I moved to Chicago the summer before eighth grade. My family moved from Dayton, a small city in Southern Ohio. And no, it is not near Cleveland.
My parents always say what an amazing place Dayton was to raise us, how the close-knit, family-like element in the community was perfect for raising a family, but all of Dayton’s observant Jews could probably fit into one classroom at the Academy. There weren’t the same opportunities in Dayton for observant kids, like there are here in Chicago. There were no shomer shabbat basketball and baseball leagues, and there were no school teams to play for. Here for the last two years, my brother was able to play in a shomer shabbat tackle football league—something we couldn’t have even dreamt of in Dayton!
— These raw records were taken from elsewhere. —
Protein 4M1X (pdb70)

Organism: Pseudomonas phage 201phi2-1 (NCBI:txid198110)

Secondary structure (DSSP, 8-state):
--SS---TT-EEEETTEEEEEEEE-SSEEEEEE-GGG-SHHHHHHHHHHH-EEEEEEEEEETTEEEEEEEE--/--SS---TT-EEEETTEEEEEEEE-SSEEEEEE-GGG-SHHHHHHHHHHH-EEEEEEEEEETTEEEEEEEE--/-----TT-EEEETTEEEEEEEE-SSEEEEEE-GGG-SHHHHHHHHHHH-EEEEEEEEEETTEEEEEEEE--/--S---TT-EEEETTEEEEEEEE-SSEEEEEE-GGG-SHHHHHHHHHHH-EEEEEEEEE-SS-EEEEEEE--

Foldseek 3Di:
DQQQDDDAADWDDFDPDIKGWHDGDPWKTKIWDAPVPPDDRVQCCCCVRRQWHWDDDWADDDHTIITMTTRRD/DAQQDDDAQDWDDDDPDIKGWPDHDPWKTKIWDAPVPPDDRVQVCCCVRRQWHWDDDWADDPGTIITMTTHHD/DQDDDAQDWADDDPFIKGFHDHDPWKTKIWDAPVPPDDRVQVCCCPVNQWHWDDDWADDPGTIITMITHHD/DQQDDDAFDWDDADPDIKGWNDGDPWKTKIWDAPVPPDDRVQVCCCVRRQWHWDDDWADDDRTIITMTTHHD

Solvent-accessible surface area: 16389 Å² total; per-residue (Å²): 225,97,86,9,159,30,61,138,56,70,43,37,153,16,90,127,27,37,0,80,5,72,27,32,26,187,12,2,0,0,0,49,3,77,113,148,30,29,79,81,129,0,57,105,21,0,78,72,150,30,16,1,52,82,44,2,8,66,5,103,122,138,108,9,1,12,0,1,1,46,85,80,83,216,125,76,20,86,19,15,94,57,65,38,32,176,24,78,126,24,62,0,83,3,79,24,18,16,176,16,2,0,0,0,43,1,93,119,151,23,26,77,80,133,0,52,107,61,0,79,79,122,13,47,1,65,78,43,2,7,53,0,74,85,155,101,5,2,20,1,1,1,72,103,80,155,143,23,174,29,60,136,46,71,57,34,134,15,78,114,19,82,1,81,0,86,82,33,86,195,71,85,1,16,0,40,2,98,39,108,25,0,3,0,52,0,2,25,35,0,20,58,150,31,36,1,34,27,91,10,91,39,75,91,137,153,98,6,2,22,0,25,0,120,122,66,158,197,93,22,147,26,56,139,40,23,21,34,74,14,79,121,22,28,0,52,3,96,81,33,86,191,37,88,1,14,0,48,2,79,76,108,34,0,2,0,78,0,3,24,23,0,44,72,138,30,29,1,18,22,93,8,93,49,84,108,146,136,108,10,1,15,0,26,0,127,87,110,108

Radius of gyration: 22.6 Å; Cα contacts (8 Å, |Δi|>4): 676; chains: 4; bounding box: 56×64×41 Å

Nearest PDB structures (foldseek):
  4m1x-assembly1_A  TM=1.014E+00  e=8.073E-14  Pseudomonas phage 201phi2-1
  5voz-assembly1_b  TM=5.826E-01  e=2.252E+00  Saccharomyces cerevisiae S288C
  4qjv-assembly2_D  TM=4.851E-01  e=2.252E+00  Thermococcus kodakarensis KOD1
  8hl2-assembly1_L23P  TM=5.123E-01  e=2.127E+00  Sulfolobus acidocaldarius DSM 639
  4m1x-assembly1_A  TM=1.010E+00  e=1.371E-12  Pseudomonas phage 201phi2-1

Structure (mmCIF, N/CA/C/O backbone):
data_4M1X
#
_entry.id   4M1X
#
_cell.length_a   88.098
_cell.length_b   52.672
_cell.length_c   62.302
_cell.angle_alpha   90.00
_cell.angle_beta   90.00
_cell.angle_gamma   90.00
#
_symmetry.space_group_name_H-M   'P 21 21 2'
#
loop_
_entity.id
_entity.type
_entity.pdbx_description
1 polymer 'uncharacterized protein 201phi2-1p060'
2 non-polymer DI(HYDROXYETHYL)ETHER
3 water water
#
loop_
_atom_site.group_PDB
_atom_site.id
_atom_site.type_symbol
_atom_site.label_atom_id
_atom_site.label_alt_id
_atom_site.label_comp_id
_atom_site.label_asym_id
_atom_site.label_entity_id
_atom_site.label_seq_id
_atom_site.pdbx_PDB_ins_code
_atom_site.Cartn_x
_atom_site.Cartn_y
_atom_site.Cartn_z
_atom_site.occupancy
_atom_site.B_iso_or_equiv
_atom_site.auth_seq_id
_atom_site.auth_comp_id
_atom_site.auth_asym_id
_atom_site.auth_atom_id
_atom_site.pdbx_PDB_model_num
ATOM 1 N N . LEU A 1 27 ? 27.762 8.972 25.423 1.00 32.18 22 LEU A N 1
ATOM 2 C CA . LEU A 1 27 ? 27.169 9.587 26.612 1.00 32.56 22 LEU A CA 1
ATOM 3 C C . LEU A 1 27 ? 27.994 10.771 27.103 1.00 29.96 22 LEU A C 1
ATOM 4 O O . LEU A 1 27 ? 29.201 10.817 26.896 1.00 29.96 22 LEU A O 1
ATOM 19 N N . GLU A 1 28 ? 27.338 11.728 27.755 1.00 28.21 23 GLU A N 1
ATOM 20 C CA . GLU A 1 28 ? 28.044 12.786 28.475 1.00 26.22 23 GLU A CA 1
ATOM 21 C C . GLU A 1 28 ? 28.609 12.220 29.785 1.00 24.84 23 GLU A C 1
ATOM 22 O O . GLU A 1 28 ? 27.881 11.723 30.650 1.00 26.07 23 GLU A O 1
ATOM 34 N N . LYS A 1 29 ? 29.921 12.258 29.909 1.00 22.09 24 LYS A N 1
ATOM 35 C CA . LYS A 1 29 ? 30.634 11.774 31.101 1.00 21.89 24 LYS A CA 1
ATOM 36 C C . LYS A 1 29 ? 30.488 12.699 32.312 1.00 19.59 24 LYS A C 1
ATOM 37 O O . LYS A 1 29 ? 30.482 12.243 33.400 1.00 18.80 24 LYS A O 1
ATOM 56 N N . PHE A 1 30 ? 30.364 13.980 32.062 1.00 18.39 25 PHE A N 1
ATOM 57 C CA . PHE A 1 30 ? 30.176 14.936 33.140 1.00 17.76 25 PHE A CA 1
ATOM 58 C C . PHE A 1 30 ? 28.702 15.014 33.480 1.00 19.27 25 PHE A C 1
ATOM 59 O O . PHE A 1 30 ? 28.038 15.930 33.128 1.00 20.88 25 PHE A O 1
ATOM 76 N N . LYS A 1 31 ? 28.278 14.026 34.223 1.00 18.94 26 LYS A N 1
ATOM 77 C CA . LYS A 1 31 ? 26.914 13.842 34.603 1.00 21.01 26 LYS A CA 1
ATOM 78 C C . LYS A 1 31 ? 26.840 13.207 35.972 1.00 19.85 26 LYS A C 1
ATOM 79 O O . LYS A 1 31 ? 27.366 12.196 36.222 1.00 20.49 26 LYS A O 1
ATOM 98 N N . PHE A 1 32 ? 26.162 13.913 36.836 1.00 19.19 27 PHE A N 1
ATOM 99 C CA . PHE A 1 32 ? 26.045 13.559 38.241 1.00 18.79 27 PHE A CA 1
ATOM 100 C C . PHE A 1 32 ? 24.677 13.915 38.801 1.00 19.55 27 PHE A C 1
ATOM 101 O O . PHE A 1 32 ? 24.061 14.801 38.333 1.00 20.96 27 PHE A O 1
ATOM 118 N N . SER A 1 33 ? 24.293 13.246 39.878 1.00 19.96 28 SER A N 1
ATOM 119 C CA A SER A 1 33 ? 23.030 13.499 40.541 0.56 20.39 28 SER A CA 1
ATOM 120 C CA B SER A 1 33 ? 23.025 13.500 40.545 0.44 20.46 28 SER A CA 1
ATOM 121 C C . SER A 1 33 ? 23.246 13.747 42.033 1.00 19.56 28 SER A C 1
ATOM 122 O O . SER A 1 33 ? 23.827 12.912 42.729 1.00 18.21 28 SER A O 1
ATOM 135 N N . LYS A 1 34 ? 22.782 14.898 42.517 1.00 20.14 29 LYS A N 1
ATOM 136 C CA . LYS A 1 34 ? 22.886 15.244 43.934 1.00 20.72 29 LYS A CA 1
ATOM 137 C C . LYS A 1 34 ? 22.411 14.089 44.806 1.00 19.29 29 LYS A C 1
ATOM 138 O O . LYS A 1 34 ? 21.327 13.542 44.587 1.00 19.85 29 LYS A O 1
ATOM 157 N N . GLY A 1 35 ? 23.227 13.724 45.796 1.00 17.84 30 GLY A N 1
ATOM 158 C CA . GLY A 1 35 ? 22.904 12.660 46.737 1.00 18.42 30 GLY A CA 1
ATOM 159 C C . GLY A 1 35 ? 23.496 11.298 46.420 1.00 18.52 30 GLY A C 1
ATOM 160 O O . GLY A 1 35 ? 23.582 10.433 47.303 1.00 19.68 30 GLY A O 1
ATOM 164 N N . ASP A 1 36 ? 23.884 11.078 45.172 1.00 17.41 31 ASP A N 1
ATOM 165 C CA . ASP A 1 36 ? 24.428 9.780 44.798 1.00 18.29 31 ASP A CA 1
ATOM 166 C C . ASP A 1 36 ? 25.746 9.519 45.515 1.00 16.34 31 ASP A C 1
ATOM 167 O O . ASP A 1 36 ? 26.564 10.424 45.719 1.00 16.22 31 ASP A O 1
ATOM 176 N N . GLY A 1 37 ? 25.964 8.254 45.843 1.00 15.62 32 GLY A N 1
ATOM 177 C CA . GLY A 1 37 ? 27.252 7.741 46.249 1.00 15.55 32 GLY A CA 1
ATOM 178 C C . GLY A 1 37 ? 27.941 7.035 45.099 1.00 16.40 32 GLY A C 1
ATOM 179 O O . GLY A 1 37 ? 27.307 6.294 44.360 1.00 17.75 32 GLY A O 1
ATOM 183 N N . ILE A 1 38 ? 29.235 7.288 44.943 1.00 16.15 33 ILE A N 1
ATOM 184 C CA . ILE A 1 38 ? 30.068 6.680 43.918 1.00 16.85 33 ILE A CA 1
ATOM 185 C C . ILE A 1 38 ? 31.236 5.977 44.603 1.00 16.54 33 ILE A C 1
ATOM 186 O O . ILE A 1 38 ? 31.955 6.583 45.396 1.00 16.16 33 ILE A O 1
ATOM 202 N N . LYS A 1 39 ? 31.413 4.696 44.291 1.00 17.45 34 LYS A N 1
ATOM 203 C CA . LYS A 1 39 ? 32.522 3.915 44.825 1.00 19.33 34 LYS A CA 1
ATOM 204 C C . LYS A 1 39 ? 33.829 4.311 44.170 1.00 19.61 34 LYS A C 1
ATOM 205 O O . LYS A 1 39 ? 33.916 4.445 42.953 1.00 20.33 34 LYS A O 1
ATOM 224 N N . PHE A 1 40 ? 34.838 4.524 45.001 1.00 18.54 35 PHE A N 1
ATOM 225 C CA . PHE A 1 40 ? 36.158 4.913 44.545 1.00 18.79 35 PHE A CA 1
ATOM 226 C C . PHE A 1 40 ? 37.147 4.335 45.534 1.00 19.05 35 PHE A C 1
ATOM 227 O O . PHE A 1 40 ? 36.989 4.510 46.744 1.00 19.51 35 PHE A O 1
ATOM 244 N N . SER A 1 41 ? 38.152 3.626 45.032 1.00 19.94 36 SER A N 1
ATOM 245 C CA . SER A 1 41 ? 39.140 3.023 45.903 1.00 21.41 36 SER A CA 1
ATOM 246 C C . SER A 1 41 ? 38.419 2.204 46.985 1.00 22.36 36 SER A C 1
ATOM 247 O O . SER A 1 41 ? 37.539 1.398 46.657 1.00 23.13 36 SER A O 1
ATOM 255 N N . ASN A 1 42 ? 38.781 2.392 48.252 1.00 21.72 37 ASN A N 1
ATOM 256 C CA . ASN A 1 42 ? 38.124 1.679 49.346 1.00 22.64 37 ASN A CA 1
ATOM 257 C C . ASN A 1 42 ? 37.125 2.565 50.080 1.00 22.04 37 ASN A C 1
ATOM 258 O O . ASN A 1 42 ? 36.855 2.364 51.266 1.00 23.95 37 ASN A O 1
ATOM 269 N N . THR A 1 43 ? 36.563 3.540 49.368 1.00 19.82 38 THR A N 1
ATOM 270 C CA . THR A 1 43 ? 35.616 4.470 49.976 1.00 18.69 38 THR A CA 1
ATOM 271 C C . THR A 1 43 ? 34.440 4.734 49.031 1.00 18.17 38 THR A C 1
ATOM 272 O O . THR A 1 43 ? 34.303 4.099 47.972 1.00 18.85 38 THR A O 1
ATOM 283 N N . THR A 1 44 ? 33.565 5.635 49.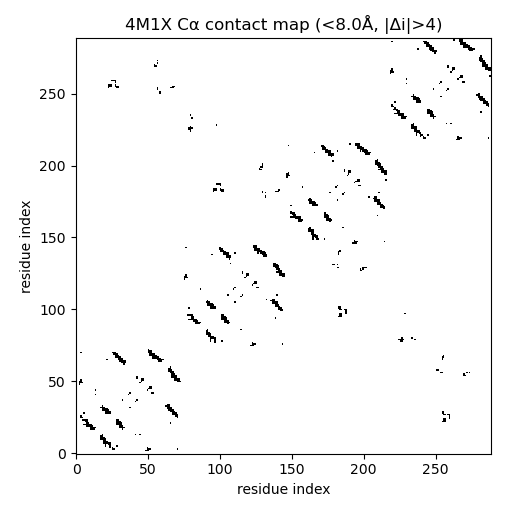460 1.00 17.29 39 THR A N 1
ATOM 284 C CA . THR A 1 44 ? 32.442 6.106 48.655 1.00 17.23 39 THR A CA 1
ATOM 285 C C . THR A 1 44 ? 32.395 7.614 48.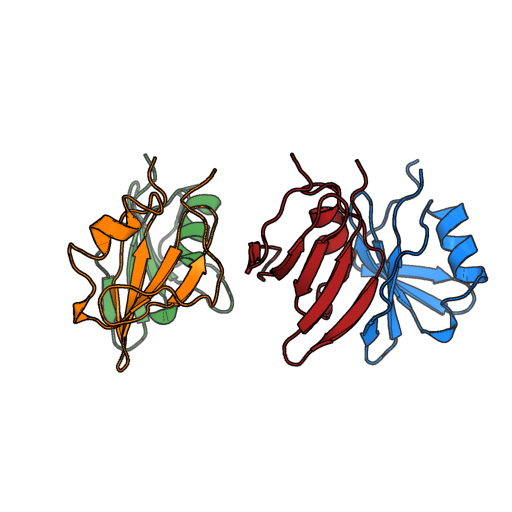801 1.00 17.03 39 THR A C 1
ATOM 286 O O . THR A 1 44 ? 32.402 8.112 49.925 1.00 18.75 39 THR A O 1
ATOM 297 N N . PHE A 1 45 ? 32.377 8.341 47.690 1.00 15.07 40 PHE A N 1
ATOM 298 C CA . PHE A 1 45 ? 32.160 9.782 47.753 1.00 15.09 40 PHE A CA 1
ATOM 299 C C . PHE A 1 45 ? 30.742 10.111 47.341 1.00 14.61 40 PHE A C 1
ATOM 300 O O . PHE A 1 45 ? 30.086 9.293 46.719 1.00 15.63 40 PHE A O 1
ATOM 317 N N . HIS A 1 46 ? 30.263 11.287 47.730 1.00 13.22 41 HIS A N 1
ATOM 318 C CA . HIS A 1 46 ? 28.881 11.660 47.499 1.00 13.54 41 HIS A CA 1
ATOM 319 C C . HIS A 1 46 ? 28.785 12.972 46.737 1.00 13.54 41 HIS A C 1
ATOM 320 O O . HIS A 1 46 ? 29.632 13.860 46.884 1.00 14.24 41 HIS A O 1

Because I didn’t have these opportunities for the first 13 years of my life, I moved to Chicago lacking the sports skills and coordination that other kids my age took for granted. I spent my eighth grade year sitting on the bench of the seventh grade basketball team. While my friends played for the eighth grade team sporting fancier jerseys and bigger trophies, I couldn’t even get on the court to play amongst the seventh graders. I felt dejected and discouraged to continue playing organized sports. That is, until my freshman year at the Academy.
I joined the wrestling team, hoping that my chance at sports would change. Everyone told me that the wrestling coach, Coach Klein, was fantastic and he could make me love a sport that, which at the time, I really knew nothing about. I just hoped everyone was right. That year, I dedicated so much time and effort to the team. I spent many early Sunday mornings and late school nights working on my moves, perfecting them, making sure they were just as much a part of my muscle memory as blinking. I managed to win one match. Out of 17 matches that I wrestled that year, I won only one, not by forfeit or over another teammate. Yet, I didn’t feel dejected. I felt different than I had at the end of eighth grade. I was excited for my second season even after spending my first year failing miserably.
Coach Klein, my teammates, and the Academy wrestling program did something that the seventh grade basketball team did not. They made me feel like a part of something. The sense of camaraderie and teamwork that is felt in the wrestling room made me want to stay. I stuck with it, practiced harder, and the Ohioan kid without any athletic ability became a regional runner-up, third place winner, a two-time YU Wrestling Tournament runner-up, a two-time Chicago Prep Conference champion and the captain of the team.
Not only have I made great friends, and had a blast competing, but it taught me a pretty valuable lesson about practice and perseverance. I was prepared to give up on sports, but that small hint of confidence I gained my first year on the wrestling team was crucial to realizing that with some extra effort and hard work, I can rise up to almost any challenge. While the experience itself has certainly been worthwhile, what I’ve gained personally from this experience is a crucial life lesson and sometimes takes experiencing it on your own to understand what you are truly capable of.